Unter dem NS-Regime als ›Jude‹ verfolgt und fortwährend mit antisemitischen Anfeindungen konfrontiert, verwies Giordano immer wieder auf die Fragilität demokratischer Verhältnisse. Zeitlebens appellierte er an die Mehrheitsgesellschaft, sich schonungslos mit Ursachen und Folgen des Nationalsozialismus auseinanderzusetzen, um sich von ihnen emanzipieren zu können. ›Die zweite Schuld oder Von der Last ein Deutscher zu sein‹ fand in der damaligen Bundesrepublik große Resonanz. Monatelang rangierte das Buch auf der Bestsellerliste; der Autor erhielt massenhaft Zuschriften, deren Verfasser*innen Erfahrungen im familiären und gesellschaftlichen Umgang mit der NS-Vergangenheit schilderten. Der Begriff der ›zweiten Schuld‹ etablierte sich nachhaltig im öffentlichen Diskurs.
Giordanos Streitschrift ist ein Zeitzeugnis der 1980er-Jahre: Symptom einer zunehmenden Skandalisierung der ›unbewältigten Vergangenheit‹, parteiliche Intervention in die gesellschafts- und geschichtspolitischen Debatten der alten Bundesrepublik. Im Zuge des deutschen nation building nach 1990 ist das Postulat einer Auseinandersetzung mit der NS-Vergangenheit vom gegenkulturellen Projekt zur Staatsräson geworden, die sich in einer vielfältigen Gedenklandschaft manifestiert.
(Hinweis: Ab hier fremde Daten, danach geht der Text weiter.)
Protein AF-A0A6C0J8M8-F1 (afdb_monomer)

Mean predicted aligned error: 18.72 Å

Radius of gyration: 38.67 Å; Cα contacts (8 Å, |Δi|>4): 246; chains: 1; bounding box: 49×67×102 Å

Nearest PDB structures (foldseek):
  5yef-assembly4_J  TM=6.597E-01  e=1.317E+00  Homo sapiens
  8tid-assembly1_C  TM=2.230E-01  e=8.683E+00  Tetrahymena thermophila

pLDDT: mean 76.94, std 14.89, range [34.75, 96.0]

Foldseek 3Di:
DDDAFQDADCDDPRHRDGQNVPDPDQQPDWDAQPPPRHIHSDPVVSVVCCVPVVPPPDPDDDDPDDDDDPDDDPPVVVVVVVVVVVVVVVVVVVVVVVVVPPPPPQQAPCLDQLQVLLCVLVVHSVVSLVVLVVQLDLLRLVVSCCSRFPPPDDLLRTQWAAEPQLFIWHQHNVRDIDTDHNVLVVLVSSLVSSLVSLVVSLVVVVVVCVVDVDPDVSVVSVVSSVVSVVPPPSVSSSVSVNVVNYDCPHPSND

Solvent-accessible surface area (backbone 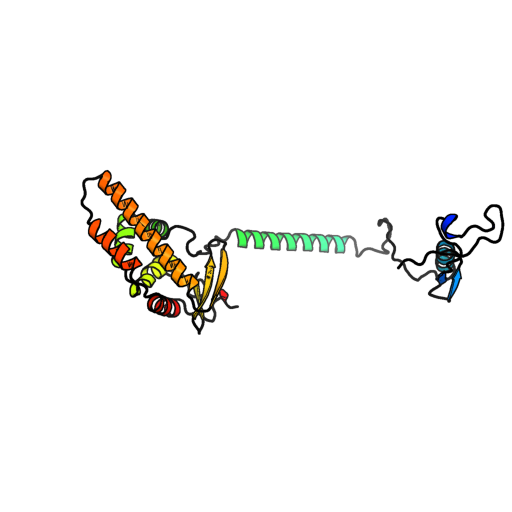atoms only — not comparable to full-atom values): 15076 Å² total; per-residue (Å²): 133,88,86,78,55,79,55,60,32,87,61,74,98,57,48,74,42,39,33,60,83,74,35,99,64,63,60,82,61,64,44,59,40,91,86,80,59,56,76,23,52,40,72,66,59,41,50,50,48,40,60,72,77,46,73,84,79,79,95,78,81,89,71,84,91,73,86,80,76,87,74,71,71,54,75,64,57,52,51,50,52,53,50,51,53,49,49,53,49,47,54,50,47,56,49,49,51,52,61,67,68,45,83,78,81,71,64,42,59,69,68,59,56,58,42,60,57,37,20,69,74,62,74,31,62,69,59,29,45,54,53,49,65,78,33,78,41,64,87,33,47,55,57,57,48,35,69,75,59,40,68,95,55,56,80,71,68,40,42,49,34,15,38,85,81,45,33,30,37,31,29,35,73,84,73,45,79,43,83,31,78,61,33,58,63,62,46,53,49,51,53,51,42,51,52,50,23,50,54,50,49,49,55,50,51,52,55,48,36,76,76,40,97,53,87,66,68,58,67,60,52,53,50,48,55,53,50,54,75,67,58,79,50,60,63,58,36,40,53,54,47,41,66,74,32,54,38,72,87,23,68,87,73,108

InterPro domains:
  IPR013087 Zinc finger C2H2-type [PS00028] (33-54)
  IPR013087 Zinc finger C2H2-type [PS50157] (31-59)

Secondary structure (DSSP, 8-state):
------PBP-SSTTTTSBHHHH-SS-SS--EE-TTT--EESSHHHHHHHHHHHSTTS---S-----S--SS-S-HHHHHHHHHHHHHHHHHHHHHHHHHHHS------TTSS-HHHHHHHHHTSHHHHHHHHHHT-STTTHHHHHIIIIITTS-GGG-SEEEETTTEEEEE-TTSPEEEEETSHHHHHHHHHHHHHHHHHHHHHHHHHHHHS-----HHHHHHHHHHHHH---HHHHHHHHHHHTB-TT-TT--

Sequence (254 aa):
MQSYCCIPITTGINKGKLCKDINKYCRHKTTACDICGEVFSHKSSMGRHKLKLHPGTKKELIKPVRKSIEQPPSTQEYKKLQSELRILRQQMNDRIDKVEQEPKNIIIIGDETMFKSLTNKFGSDEKAMEFLLSNIKPERNIDIVNKLYLEGIERNRYPIACTDGYRFRYLNRSGKIVDDKGGRKIVSKLESEIHCALVEANSKLLKDAEQHCMIYNIESLQNQIYKYRALGDHMKFREVLAKTVYNEGHPFFN

Structure (mmCIF, N/CA/C/O backbone):
data_AF-A0A6C0J8M8-F1
#
_entry.id   AF-A0A6C0J8M8-F1
#
loop_
_atom_site.group_PDB
_atom_site.id
_atom_site.type_symbol
_atom_site.label_atom_id
_atom_site.label_alt_id
_atom_site.label_comp_id
_atom_site.label_asym_id
_atom_site.label_entity_id
_atom_site.label_seq_id
_atom_site.pdbx_PDB_ins_code
_atom_site.Cartn_x
_atom_site.Cartn_y
_atom_site.Cartn_z
_atom_site.occupancy
_atom_site.B_iso_or_equiv
_atom_site.auth_seq_id
_atom_site.auth_comp_id
_atom_site.auth_asym_id
_atom_site.auth_atom_id
_atom_site.pdbx_PDB_model_num
ATOM 1 N N . MET A 1 1 ? 25.269 31.185 -42.227 1.00 35.44 1 MET A N 1
ATOM 2 C CA . MET A 1 1 ? 25.445 32.552 -42.771 1.00 35.44 1 MET A CA 1
ATOM 3 C C . MET A 1 1 ? 24.920 32.589 -44.205 1.00 35.44 1 MET A C 1
ATOM 5 O O . MET A 1 1 ? 25.463 31.889 -45.049 1.00 35.44 1 MET A O 1
ATOM 9 N N . GLN A 1 2 ? 23.829 33.310 -44.491 1.00 44.03 2 GLN A N 1
ATOM 10 C CA . GLN A 1 2 ? 23.356 33.495 -45.873 1.00 44.03 2 GLN A CA 1
ATOM 11 C C . GLN A 1 2 ? 24.263 34.514 -46.576 1.00 44.03 2 GLN A C 1
ATOM 13 O O . GLN A 1 2 ? 24.326 35.668 -46.165 1.00 44.03 2 GLN A O 1
ATOM 18 N N . SER A 1 3 ? 24.992 34.087 -47.609 1.00 52.59 3 SER A N 1
ATOM 19 C CA . SER A 1 3 ? 25.832 34.975 -48.417 1.00 52.59 3 SER A CA 1
ATOM 20 C C . SER A 1 3 ? 24.965 35.815 -49.360 1.00 52.59 3 SER A C 1
ATOM 22 O O . SER A 1 3 ? 24.370 35.301 -50.311 1.00 52.59 3 SER A O 1
ATOM 24 N N . TYR A 1 4 ? 24.866 37.116 -49.077 1.00 61.56 4 TYR A N 1
ATOM 25 C CA . TYR A 1 4 ? 24.185 38.083 -49.937 1.00 61.56 4 TYR A CA 1
ATOM 26 C C . TYR A 1 4 ? 25.097 38.518 -51.094 1.00 61.56 4 TYR A C 1
ATOM 28 O O . TYR A 1 4 ? 26.310 38.632 -50.960 1.00 61.56 4 TYR A O 1
ATOM 36 N N . CYS A 1 5 ? 24.494 38.726 -52.260 1.00 69.31 5 CYS A N 1
ATOM 37 C CA . CYS A 1 5 ? 25.161 38.940 -53.542 1.00 69.31 5 CYS A CA 1
ATOM 38 C C . CYS A 1 5 ? 25.509 40.426 -53.756 1.00 69.31 5 CYS A C 1
ATOM 40 O O . CYS A 1 5 ? 24.616 41.252 -53.944 1.00 69.31 5 CYS A O 1
ATOM 42 N N . CYS A 1 6 ? 26.804 40.757 -53.740 1.00 77.44 6 CYS A N 1
ATOM 43 C CA . CYS A 1 6 ? 27.329 42.133 -53.787 1.00 77.44 6 CYS A CA 1
ATOM 44 C C . CYS A 1 6 ? 27.842 42.566 -55.174 1.00 77.44 6 CYS A C 1
ATOM 46 O O . CYS A 1 6 ? 28.679 43.455 -55.267 1.00 77.44 6 CYS A O 1
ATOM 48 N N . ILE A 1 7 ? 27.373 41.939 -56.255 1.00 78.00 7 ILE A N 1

Nahezu alle Themen, die Giordano dereinst als tabubehaftet beschrieb, sind mittlerweile öffentlich verhandelt worden. Die Entwicklung des gesellschaftlichen Umgangs mit der NS-Vergangenheit wird heute vielfach als Ausweis einer demokratischen Läuterungs- und Erfolgsgeschichte ins Feld geführt.
Angesichts aktueller politischer Entwicklungen – vom NSU-Terror über die Dauerkonjunktur rechter Gewalt bis hin zur Enttabuisierung offen rassistischer und sozialdarwinistischer Diskurse – scheint es jedoch geboten, derartige Erfolgsgeschichten einmal wieder auf den Prüfstand zu stellen. Den 30. Jahrestag des Erscheinens von ›Die zweite Schuld‹ wollen wir daher zum Anlass nehmen, nach spezifisch postnationalsozialistischen Prägungen der bundesrepublikanischen Gegenwart zu fragen. Dies- und jenseits des offiziellen ›Erinnerungskonsenses‹ zur NS-Vergangenheit soll dabei insbesondere der gesellschaftliche Umgang mit Rechtsextremismus nach 1945 in den Blick genommen werden.
Zu diesem Zweck möchten wir Wissenschaftlerinnen aus verschiedenen Disziplinen und einschlägige gesellschaftspolitische Akteurinnen zu einem zweitägigen Workshop einladen. In Anlehnung an Giordanos Thesen sollen dabei folgende Fragestellungen zusammengedacht und diskutiert werden:
- Fortwirken postnationalsozialistischer Affektstrukturen und Schuldabwehrstrategien
- (Dis-)Kontinuitäten im gesellschaftlichen Umgang mit NS-Täter*innenschaft
- Der bundesrepublikanische Antikommunismus und seine gesellschaftspolitischen Folgen
- Der ›verordnete Antifaschismus‹ in der DDR und seine gesellschaftspolitischen Folgen
- Die (Nicht-)Wahrnehmung extrem rechter Kontinuitäten in der deutschen Mehrheitsgesellschaft
- Herausforderungen für eine kritische Gedächtnisarbeit (Abschlussdiskussion)
Der Workshop ist bewusst nicht als klassische akademische Tagung konzipiert. Im Mittelpunkt steht die historisch informierte gemeinsame Reflexion und Diskussion. In jedem Panel tragen drei Referent*innen basierend auf ihrer Expertise ein zehnminütiges Thesenpapier vor. Den jeweiligen Chairs kommt die Aufgabe zu, die vorgestellten Thesen zu kommentieren und zum offenen Gespräch überzuleiten. In einer resümierenden Diskussion soll nach aktuellen Herausforderungen für eine kritische Gedächtnisarbeit in der postnationalsozialistischen Migrationsgesellschaft gefragt werden.
Der Workshop findet am 15. und 16. Februar 2018 in der KZ-Gedenkstätte Neuengamme statt. Während des Workshops wird die Bibliothek von Ralph Giordano in den Räumlichkeiten der KZ-Gedenkstätte feierlich eingeweiht.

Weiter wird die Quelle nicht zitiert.